[WHAT YOU HAVE TO DO]:
From the records below, set down exactly the lines starting with the line that contains "ATOM 208 N N" and going on through the line that contains "ATOM 232 O O". Nothing else is wanted.

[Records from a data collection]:
-=-=-
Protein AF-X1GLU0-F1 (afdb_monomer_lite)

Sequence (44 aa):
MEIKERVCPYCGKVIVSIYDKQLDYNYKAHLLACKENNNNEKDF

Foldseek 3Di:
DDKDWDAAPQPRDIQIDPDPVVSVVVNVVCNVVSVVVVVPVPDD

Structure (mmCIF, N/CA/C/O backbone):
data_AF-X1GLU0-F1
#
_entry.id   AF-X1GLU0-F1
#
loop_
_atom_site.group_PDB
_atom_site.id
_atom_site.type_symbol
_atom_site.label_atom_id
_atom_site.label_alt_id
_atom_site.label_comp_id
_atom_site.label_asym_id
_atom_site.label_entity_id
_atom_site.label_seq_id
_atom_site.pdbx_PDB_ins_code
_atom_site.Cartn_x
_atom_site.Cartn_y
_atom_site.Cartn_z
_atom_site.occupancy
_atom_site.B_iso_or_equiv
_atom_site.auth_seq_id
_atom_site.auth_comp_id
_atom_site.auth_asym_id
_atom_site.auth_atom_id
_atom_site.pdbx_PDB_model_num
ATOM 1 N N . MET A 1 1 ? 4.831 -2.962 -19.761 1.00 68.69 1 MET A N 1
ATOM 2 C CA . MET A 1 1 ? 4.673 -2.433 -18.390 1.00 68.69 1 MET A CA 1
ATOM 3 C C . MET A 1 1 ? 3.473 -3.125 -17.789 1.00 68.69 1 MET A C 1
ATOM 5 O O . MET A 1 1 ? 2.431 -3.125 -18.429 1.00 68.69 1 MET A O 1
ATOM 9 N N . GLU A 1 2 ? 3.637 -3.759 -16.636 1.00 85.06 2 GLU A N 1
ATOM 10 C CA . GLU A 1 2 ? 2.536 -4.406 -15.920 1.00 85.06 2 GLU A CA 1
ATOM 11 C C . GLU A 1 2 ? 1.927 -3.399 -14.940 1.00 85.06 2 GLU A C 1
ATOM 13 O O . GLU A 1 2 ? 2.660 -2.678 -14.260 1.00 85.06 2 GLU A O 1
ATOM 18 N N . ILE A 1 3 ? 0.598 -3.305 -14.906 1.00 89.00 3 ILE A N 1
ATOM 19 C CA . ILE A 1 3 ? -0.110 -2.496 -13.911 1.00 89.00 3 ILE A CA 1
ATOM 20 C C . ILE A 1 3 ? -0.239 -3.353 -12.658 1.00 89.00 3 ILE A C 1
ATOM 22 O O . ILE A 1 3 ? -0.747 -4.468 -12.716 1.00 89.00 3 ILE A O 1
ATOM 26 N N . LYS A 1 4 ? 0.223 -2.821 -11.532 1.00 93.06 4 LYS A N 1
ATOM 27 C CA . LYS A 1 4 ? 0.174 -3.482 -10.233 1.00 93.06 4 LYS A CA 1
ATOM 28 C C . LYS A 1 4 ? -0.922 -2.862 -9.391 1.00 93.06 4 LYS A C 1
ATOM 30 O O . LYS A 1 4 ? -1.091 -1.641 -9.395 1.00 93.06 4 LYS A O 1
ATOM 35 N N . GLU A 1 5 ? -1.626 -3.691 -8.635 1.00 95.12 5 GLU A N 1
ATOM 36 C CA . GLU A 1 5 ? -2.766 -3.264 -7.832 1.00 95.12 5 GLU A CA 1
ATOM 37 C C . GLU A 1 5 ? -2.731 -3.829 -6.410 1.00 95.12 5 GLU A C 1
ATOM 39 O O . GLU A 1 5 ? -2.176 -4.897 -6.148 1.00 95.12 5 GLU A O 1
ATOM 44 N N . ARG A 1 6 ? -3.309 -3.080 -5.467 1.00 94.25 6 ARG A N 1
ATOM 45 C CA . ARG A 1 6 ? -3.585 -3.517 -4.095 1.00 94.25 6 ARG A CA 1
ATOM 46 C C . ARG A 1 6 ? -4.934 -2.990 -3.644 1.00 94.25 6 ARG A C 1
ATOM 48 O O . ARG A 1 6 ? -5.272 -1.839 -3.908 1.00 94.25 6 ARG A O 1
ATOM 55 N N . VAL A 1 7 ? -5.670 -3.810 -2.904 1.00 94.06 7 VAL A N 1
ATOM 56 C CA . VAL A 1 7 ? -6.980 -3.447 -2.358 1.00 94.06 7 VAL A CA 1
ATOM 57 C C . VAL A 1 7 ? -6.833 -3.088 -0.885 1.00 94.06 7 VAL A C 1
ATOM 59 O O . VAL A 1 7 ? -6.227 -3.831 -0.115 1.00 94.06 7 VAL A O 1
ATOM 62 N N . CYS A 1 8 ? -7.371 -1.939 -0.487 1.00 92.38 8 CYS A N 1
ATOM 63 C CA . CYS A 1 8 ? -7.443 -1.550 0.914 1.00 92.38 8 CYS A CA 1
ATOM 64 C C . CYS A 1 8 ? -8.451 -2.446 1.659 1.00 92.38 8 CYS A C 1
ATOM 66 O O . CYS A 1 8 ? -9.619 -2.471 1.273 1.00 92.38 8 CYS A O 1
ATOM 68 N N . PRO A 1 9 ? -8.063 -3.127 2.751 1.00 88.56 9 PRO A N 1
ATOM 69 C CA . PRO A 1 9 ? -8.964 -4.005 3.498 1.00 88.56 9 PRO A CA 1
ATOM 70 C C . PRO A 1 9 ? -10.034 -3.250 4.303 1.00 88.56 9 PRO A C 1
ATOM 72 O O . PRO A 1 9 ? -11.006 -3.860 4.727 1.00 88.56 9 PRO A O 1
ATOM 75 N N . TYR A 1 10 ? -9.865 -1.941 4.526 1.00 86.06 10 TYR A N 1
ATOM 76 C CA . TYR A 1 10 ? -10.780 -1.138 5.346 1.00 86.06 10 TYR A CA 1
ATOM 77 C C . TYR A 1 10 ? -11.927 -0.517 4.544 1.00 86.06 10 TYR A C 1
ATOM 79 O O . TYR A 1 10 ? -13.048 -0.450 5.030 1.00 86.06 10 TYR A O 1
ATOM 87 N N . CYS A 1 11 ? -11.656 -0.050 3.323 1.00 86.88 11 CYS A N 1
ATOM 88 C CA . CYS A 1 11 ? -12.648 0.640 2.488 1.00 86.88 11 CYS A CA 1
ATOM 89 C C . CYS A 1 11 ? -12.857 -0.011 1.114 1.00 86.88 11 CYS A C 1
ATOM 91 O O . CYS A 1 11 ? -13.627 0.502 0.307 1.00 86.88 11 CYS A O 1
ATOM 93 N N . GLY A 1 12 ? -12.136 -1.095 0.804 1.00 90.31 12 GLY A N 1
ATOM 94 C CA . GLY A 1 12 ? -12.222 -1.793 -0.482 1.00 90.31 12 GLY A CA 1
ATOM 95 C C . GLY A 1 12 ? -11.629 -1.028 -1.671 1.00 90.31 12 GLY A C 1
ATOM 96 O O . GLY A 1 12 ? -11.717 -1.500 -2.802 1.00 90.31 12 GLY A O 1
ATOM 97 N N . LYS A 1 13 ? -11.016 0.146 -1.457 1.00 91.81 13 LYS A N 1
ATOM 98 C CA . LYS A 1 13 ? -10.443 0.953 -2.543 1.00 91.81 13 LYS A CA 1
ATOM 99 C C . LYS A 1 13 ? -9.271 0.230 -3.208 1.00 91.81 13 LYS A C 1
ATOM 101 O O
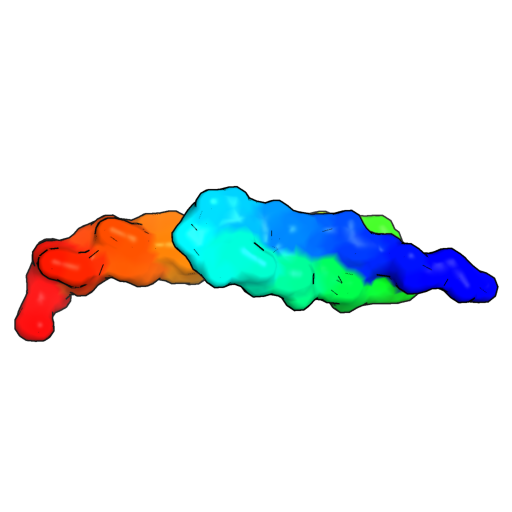 . LYS A 1 13 ? -8.331 -0.185 -2.529 1.00 91.81 13 LYS A O 1
ATOM 106 N N . VAL A 1 14 ? -9.302 0.153 -4.537 1.00 94.81 14 VAL A N 1
ATOM 107 C CA . VAL A 1 14 ? -8.198 -0.373 -5.350 1.00 94.81 14 VAL A CA 1
ATOM 108 C C . VAL A 1 14 ? -7.195 0.743 -5.626 1.00 94.81 14 VAL A C 1
ATOM 110 O O . VAL A 1 14 ? -7.549 1.824 -6.099 1.00 94.81 14 VAL A O 1
ATOM 113 N N . ILE A 1 15 ? -5.932 0.491 -5.307 1.00 94.06 15 ILE A N 1
ATOM 114 C CA . ILE A 1 15 ? -4.808 1.394 -5.535 1.00 94.06 15 ILE A CA 1
ATOM 115 C C . ILE A 1 15 ? -3.940 0.752 -6.602 1.00 94.06 15 ILE A C 1
ATOM 117 O O . ILE A 1 15 ? -3.518 -0.390 -6.444 1.00 94.06 15 ILE A O 1
ATOM 121 N N . VAL A 1 16 ? -3.683 1.488 -7.680 1.00 95.00 16 VAL A N 1
ATOM 122 C CA . VAL A 1 16 ? -2.956 0.996 -8.852 1.00 95.00 16 VA
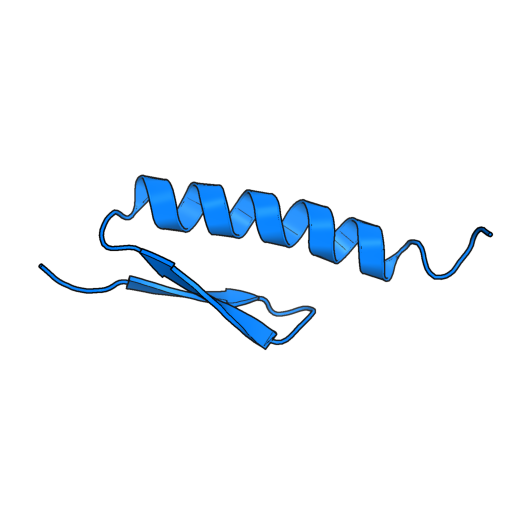L A CA 1
ATOM 123 C C . VAL A 1 16 ? -1.697 1.821 -9.097 1.00 95.00 16 VAL A C 1
ATOM 125 O O . VAL A 1 16 ? -1.671 3.029 -8.852 1.00 95.00 16 VAL A O 1
ATOM 128 N N . SER A 1 17 ? -0.634 1.181 -9.576 1.00 94.38 17 SER A N 1
ATOM 129 C CA . SER A 1 17 ? 0.565 1.856 -10.074 1.00 94.38 17 SER A CA 1
ATOM 130 C C . SER A 1 17 ? 1.370 0.938 -10.991 1.00 94.38 17 SER A C 1
ATOM 132 O O . SER A 1 17 ? 1.280 -0.280 -10.909 1.00 94.38 17 SER A O 1
ATOM 134 N N . ILE A 1 18 ? 2.198 1.526 -11.849 1.00 94.25 18 ILE A N 1
ATOM 135 C CA . ILE A 1 18 ? 3.129 0.792 -12.718 1.00 94.25 18 ILE A CA 1
ATOM 136 C C . ILE A 1 18 ? 4.425 0.437 -11.959 1.00 94.25 18 ILE A C 1
ATOM 138 O O . ILE A 1 18 ? 5.132 -0.501 -12.324 1.00 94.25 18 ILE A O 1
ATOM 142 N N . TYR A 1 19 ? 4.741 1.162 -10.879 1.00 93.69 19 TYR A N 1
ATOM 143 C CA . TYR A 1 19 ? 5.975 0.995 -10.108 1.00 93.69 19 TYR A CA 1
ATOM 144 C C . TYR A 1 19 ? 5.686 0.453 -8.705 1.00 93.69 19 TYR A C 1
ATOM 146 O O . TYR A 1 19 ? 4.895 1.041 -7.969 1.00 93.69 19 TYR A O 1
ATOM 154 N N . ASP A 1 20 ? 6.398 -0.597 -8.274 1.00 92.56 20 ASP A N 1
ATOM 155 C CA . ASP A 1 20 ? 6.214 -1.197 -6.937 1.00 92.56 20 ASP A CA 1
ATOM 156 C C . ASP A 1 20 ? 6.391 -0.193 -5.801 1.00 92.56 20 ASP A C 1
ATOM 158 O O . ASP A 1 20 ? 5.590 -0.149 -4.872 1.00 92.56 20 ASP A O 1
ATOM 162 N N . LYS A 1 21 ? 7.439 0.637 -5.879 1.00 94.38 21 LYS A N 1
ATOM 163 C CA . LYS A 1 21 ? 7.740 1.624 -4.833 1.00 94.38 21 LYS A CA 1
ATOM 164 C C . LYS A 1 21 ? 6.614 2.642 -4.681 1.00 94.38 21 LYS A C 1
ATOM 166 O O . LYS A 1 21 ? 6.290 3.035 -3.565 1.00 94.38 21 LYS A O 1
ATOM 171 N N . GLN A 1 22 ? 6.018 3.052 -5.797 1.00 93.75 22 GLN A N 1
ATOM 172 C CA . GLN A 1 22 ? 4.929 4.018 -5.789 1.00 93.75 22 GLN A CA 1
ATOM 173 C C . GLN A 1 22 ? 3.617 3.369 -5.347 1.00 93.75 22 GLN A C 1
ATOM 175 O O . GLN A 1 22 ? 2.881 3.976 -4.574 1.00 93.75 22 GLN 
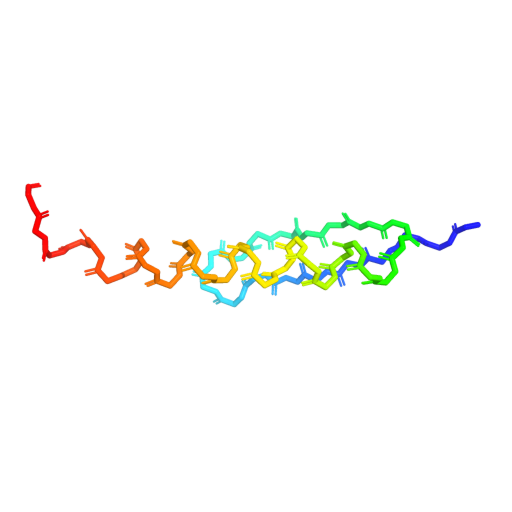A O 1
ATOM 180 N N . LEU A 1 23 ? 3.357 2.123 -5.760 1.00 95.50 23 LEU A N 1
ATOM 181 C CA . LEU A 1 23 ? 2.227 1.346 -5.260 1.00 95.50 23 LEU A CA 1
ATOM 182 C C . LEU A 1 23 ? 2.292 1.199 -3.739 1.00 95.50 23 LEU A C 1
ATOM 184 O O . LEU A 1 23 ? 1.305 1.457 -3.061 1.00 95.50 23 LEU A O 1
ATOM 188 N N . ASP A 1 24 ? 3.451 0.817 -3.200 1.00 95.38 24 ASP A N 1
ATOM 189 C CA . ASP A 1 24 ? 3.631 0.595 -1.766 1.00 95.38 24 ASP A CA 1
ATOM 190 C C . ASP A 1 24 ? 3.520 1.898 -0.963 1.00 95.38 24 ASP A C 1
ATOM 192 O O . ASP A 1 24 ? 2.850 1.922 0.070 1.00 95.38 24 ASP A O 1
ATOM 196 N N . TYR A 1 25 ? 4.098 2.997 -1.466 1.00 96.00 25 TYR A N 1
ATOM 197 C CA . TYR A 1 25 ? 3
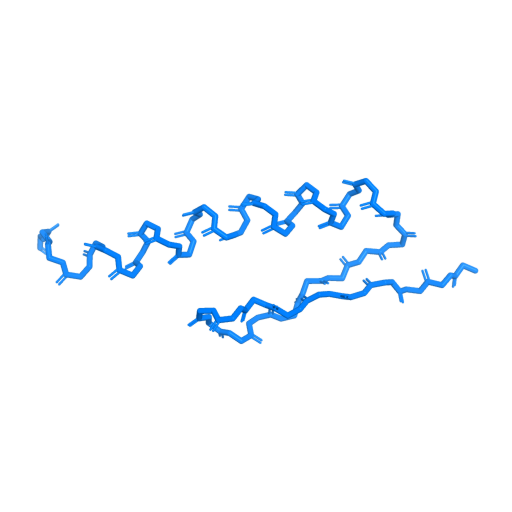.957 4.325 -0.862 1.00 96.00 25 TYR A CA 1
ATOM 198 C C . TYR A 1 25 ? 2.490 4.775 -0.824 1.00 96.00 25 TYR A C 1
ATOM 200 O O . TYR A 1 25 ? 1.971 5.094 0.247 1.00 96.00 25 TYR A O 1
ATOM 208 N N . ASN A 1 26 ? 1.800 4.729 -1.968 1.00 93.75 26 ASN A N 1
ATOM 209 C CA . ASN A 1 26 ? 0.391 5.114 -2.073 1.00 93.75 26 ASN A CA 1
ATOM 210 C C . ASN A 1 26 ? -0.500 4.217 -1.206 1.00 93.75 26 ASN A C 1
ATOM 212 O O . ASN A 1 26 ? -1.424 4.702 -0.555 1.00 93.75 26 ASN A O 1
ATOM 216 N N . TYR A 1 27 ? -0.207 2.914 -1.168 1.00 95.38 27 TYR A N 1
ATOM 217 C CA . TYR A 1 27 ? -0.925 1.951 -0.344 1.00 95.38 27 TYR A CA 1
ATOM 218 C C . TYR A 1 27 ? -0.771 2.249 1.146 1.00 95.38 27 TYR A C 1
ATOM 220 O O . TYR A 1 27 ? -1.771 2.349 1.849 1.00 95.38 27 TYR A O 1
ATOM 228 N N . LYS A 1 28 ? 0.453 2.477 1.633 1.00 94.12 28 LYS A N 1
ATOM 229 C CA . LYS A 1 28 ? 0.703 2.822 3.041 1.00 94.12 28 LYS A CA 1
ATOM 230 C C . LYS A 1 28 ? 0.086 4.159 3.437 1.00 94.12 28 LYS A C 1
ATOM 232 O O . LYS A 1 28 ? -0.560 4.227 4.478 1.00 94.12 28 LYS A O 1
ATOM 237 N N . ALA A 1 29 ? 0.242 5.193 2.608 1.00 93.94 29 ALA A N 1
ATOM 238 C CA . ALA A 1 29 ? -0.369 6.498 2.852 1.00 93.94 29 ALA A CA 1
ATOM 239 C C . ALA A 1 29 ? -1.898 6.386 2.950 1.00 93.94 29 ALA A C 1
ATOM 241 O O . ALA A 1 29 ? -2.511 6.937 3.863 1.00 93.94 29 ALA A O 1
ATOM 242 N N . HIS A 1 30 ? -2.509 5.600 2.059 1.00 93.50 30 HIS A N 1
ATOM 243 C CA . HIS A 1 30 ? -3.937 5.333 2.112 1.00 93.50 30 HIS A CA 1
ATOM 244 C C . HIS A 1 30 ? -4.343 4.536 3.357 1.00 93.50 30 HIS A C 1
ATOM 246 O O . HIS A 1 30 ? -5.329 4.894 3.988 1.00 93.50 30 HIS A O 1
ATOM 252 N N . LEU A 1 31 ? -3.605 3.486 3.736 1.00 92.31 31 LEU A N 1
ATOM 253 C CA . LEU A 1 31 ? -3.902 2.709 4.943 1.00 92.31 31 LEU A CA 1
ATOM 254 C C . LEU A 1 31 ? -3.853 3.567 6.208 1.00 92.31 31 LEU A C 1
ATOM 256 O O . LEU A 1 31 ? -4.710 3.396 7.068 1.00 92.31 31 LEU A O 1
ATOM 260 N N . LEU A 1 32 ? -2.881 4.478 6.319 1.00 90.06 32 LEU A N 1
ATOM 261 C CA . LEU A 1 32 ? -2.781 5.410 7.444 1.00 90.06 32 LEU A CA 1
ATOM 262 C C . LEU A 1 32 ? -4.026 6.297 7.519 1.00 90.06 32 LEU A C 1
ATOM 264 O O . LEU A 1 32 ? -4.745 6.241 8.512 1.00 90.06 32 LEU A O 1
ATOM 268 N N . ALA A 1 33 ? -4.351 6.999 6.431 1.00 88.12 33 ALA A N 1
ATOM 269 C CA . ALA A 1 33 ? -5.530 7.860 6.376 1.00 88.12 33 ALA A CA 1
ATOM 270 C C . ALA A 1 33 ? -6.842 7.081 6.590 1.00 88.12 33 ALA A C 1
ATOM 272 O O . ALA A 1 33 ? -7.759 7.549 7.259 1.00 88.12 33 ALA A O 1
ATOM 273 N N . CYS A 1 34 ? -6.945 5.868 6.041 1.00 87.56 34 CYS A N 1
ATOM 274 C CA . CYS A 1 34 ? -8.143 5.042 6.152 1.00 87.
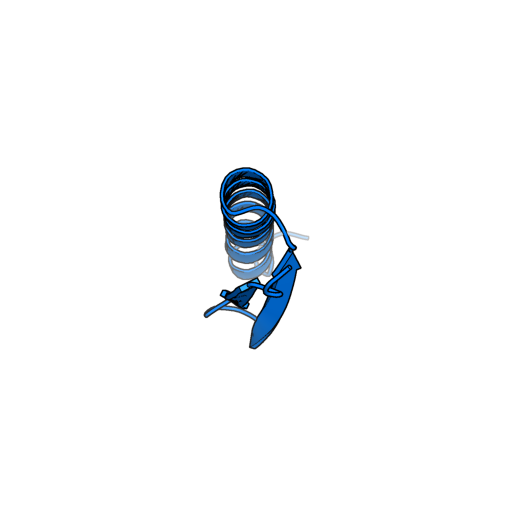56 34 CYS A CA 1
ATOM 275 C C . CYS A 1 34 ? -8.325 4.467 7.564 1.00 87.56 34 CYS A C 1
ATOM 277 O O . CYS A 1 34 ? -9.457 4.349 8.032 1.00 87.56 34 CYS A O 1
ATOM 279 N N . LYS A 1 35 ? -7.225 4.124 8.245 1.00 79.19 35 LYS A N 1
ATOM 280 C CA . LYS A 1 35 ? -7.228 3.684 9.644 1.00 79.19 35 LYS A CA 1
ATOM 281 C C . LYS A 1 35 ? -7.574 4.834 10.589 1.00 79.19 35 LYS A C 1
ATOM 283 O O . LYS A 1 35 ? -8.311 4.615 11.544 1.00 79.19 35 LYS A O 1
ATOM 288 N N . GLU A 1 36 ? -7.079 6.041 10.320 1.00 71.75 36 GLU A N 1
ATOM 289 C CA . GLU A 1 36 ? -7.447 7.238 11.085 1.00 71.75 36 GLU A CA 1
ATOM 290 C C . GLU A 1 36 ? -8.922 7.607 10.881 1.00 71.75 36 GLU A C 1
ATOM 292 O O . GLU A 1 36 ? -9.618 7.838 11.862 1.00 71.75 36 GLU A O 1
ATOM 297 N N . ASN A 1 37 ? -9.453 7.532 9.656 1.00 64.81 37 ASN A N 1
ATOM 298 C CA . ASN A 1 37 ? -10.882 7.772 9.408 1.00 64.81 37 ASN A CA 1
ATOM 299 C C . ASN A 1 37 ? -11.809 6.735 10.060 1.00 64.81 37 ASN A C 1
ATOM 301 O O . ASN A 1 37 ? -12.876 7.110 10.528 1.00 64.81 37 ASN A O 1
ATOM 305 N N . ASN A 1 38 ? -11.415 5.457 10.143 1.00 56.88 38 ASN A N 1
ATOM 306 C CA . ASN A 1 38 ? -12.198 4.449 10.879 1.00 56.88 38 ASN A CA 1
ATOM 307 C C . ASN A 1 38 ? -12.212 4.698 12.401 1.00 56.88 38 ASN A C 1
ATOM 309 O O . ASN A 1 38 ? -13.129 4.259 13.085 1.00 56.88 38 ASN A O 1
ATOM 313 N N . ASN A 1 39 ? -11.
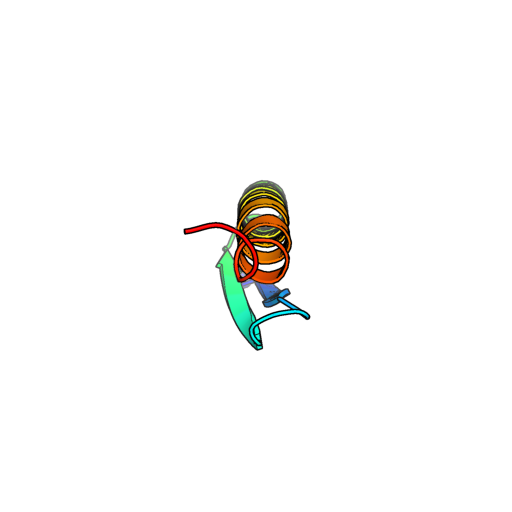201 5.388 12.940 1.00 52.00 39 ASN A N 1
ATOM 314 C CA . ASN A 1 39 ? -11.142 5.758 14.357 1.00 52.00 39 ASN A CA 1
ATOM 315 C C . ASN A 1 39 ? -11.736 7.147 14.652 1.00 52.00 39 ASN A C 1
ATOM 317 O O . ASN A 1 39 ? -12.031 7.424 15.810 1.00 52.00 39 ASN A O 1
ATOM 321 N N . ASN A 1 40 ? -11.942 7.992 13.637 1.00 48.00 40 ASN A N 1
ATOM 322 C CA . ASN A 1 40 ? -12.466 9.354 13.789 1.00 48.00 40 ASN A CA 1
ATOM 323 C C . ASN A 1 40 ? -13.996 9.470 13.646 1.00 48.00 40 ASN A C 1
ATOM 325 O O . ASN A 1 40 ? -14.519 10.573 13.737 1.00 48.00 40 ASN A O 1
ATOM 329 N N . GLU A 1 41 ? -14.750 8.368 13.550 1.00 51.12 41 GLU A N 1
ATOM 330 C CA . GLU A 1 41 ? -16.207 8.389 13.823 1.00 51.12 41 GLU A CA 1
ATOM 331 C C . GLU A 1 41 ? -16.535 8.501 15.334 1.00 51.12 41 GLU A C 1
ATOM 333 O O . GLU A 1 41 ? -17.654 8.229 15.771 1.00 51.12 41 GLU A O 1
ATOM 338 N N . LYS A 1 42 ? -15.561 8.911 16.159 1.00 44.56 42 LYS A N 1
ATOM 339 C CA . LYS A 1 42 ? -15.734 9.292 17.565 1.00 44.56 42 LYS A CA 1
ATOM 340 C C . LYS A 1 42 ? -14.869 10.505 17.914 1.00 44.56 42 LYS A C 1
ATOM 342 O O . LYS A 1 42 ? -13.926 10.353 18.673 1.00 44.56 42 LYS A O 1
ATOM 347 N N . ASP A 1 43 ? -15.134 11.652 17.298 1.00 40.94 43 ASP A N 1
ATOM 348 C CA . ASP A 1 43 ? -15.018 12.993 17.908 1.00 40.94 43 ASP A CA 1
ATOM 349 C C . ASP A 1 43 ? -15.225 14.053 16.809 1.00 40.94 43 ASP A C 1
ATOM 351 O O . ASP A 1 43 ? -14.284 14.378 16.086 1.00 40.94 43 ASP A O 1
ATOM 355 N N . PHE A 1 44 ? -16.476 14.510 16.646 1.00 39.22 44 PHE A N 1
ATOM 356 C CA . PHE A 1 44 ? -16.948 15.900 16.447 1.00 39.22 44 PHE A CA 1
ATOM 357 C C . PHE A 1 44 ? -18.316 15.956 15.756 1.00 39.22 44 PHE A C 1
ATOM 359 O O . PHE A 1 44 ? -18.458 15.419 14.636 1.00 39.22 44 PHE A O 1
#

pLDDT: mean 83.32, std 17.14, range [39.22, 96.0]

Organism: NCBI:txid412755

Secondary structure (DSSP, 8-state):
---EEEE-TTT--EEEESSHHHHHHHHHHHHHHHHHHHH-SS--

Radius of gyration: 12.34 Å; chains: 1; bounding box: 25×20×36 Å
-=-=-
[OUTPUT FOR THIS TASK]:
ATOM 208 N N . ASN A 1 26 ? 1.800 4.729 -1.968 1.00 93.75 26 ASN A N 1
ATOM 209 C CA . ASN A 1 26 ? 0.391 5.114 -2.073 1.00 93.75 26 ASN A CA 1
ATOM 210 C C . ASN A 1 26 ? -0.500 4.217 -1.206 1.00 93.75 26 ASN A C 1
ATOM 212 O O . ASN A 1 26 ? -1.424 4.702 -0.555 1.00 93.75 26 ASN A O 1
ATOM 216 N N . TYR A 1 27 ? -0.207 2.914 -1.168 1.00 95.38 27 TYR A N 1
ATOM 217 C CA . TYR A 1 27 ? -0.925 1.951 -0.344 1.00 95.38 27 TYR A CA 1
ATOM 218 C C . TYR A 1 27 ? -0.771 2.249 1.146 1.00 95.38 27 TYR A C 1
ATOM 220 O O . TYR A 1 27 ? -1.771 2.349 1.849 1.00 95.38 27 TYR A O 1
ATOM 228 N N . LYS A 1 28 ? 0.453 2.477 1.633 1.00 94.12 28 LYS A N 1
ATOM 229 C CA . LYS A 1 28 ? 0.703 2.822 3.041 1.00 94.12 28 LYS A CA 1
ATOM 230 C C . LYS A 1 28 ? 0.086 4.159 3.437 1.00 94.12 28 LYS A C 1
ATOM 232 O O . LYS A 1 28 ? -0.560 4.227 4.478 1.00 94.12 28 LYS A O 1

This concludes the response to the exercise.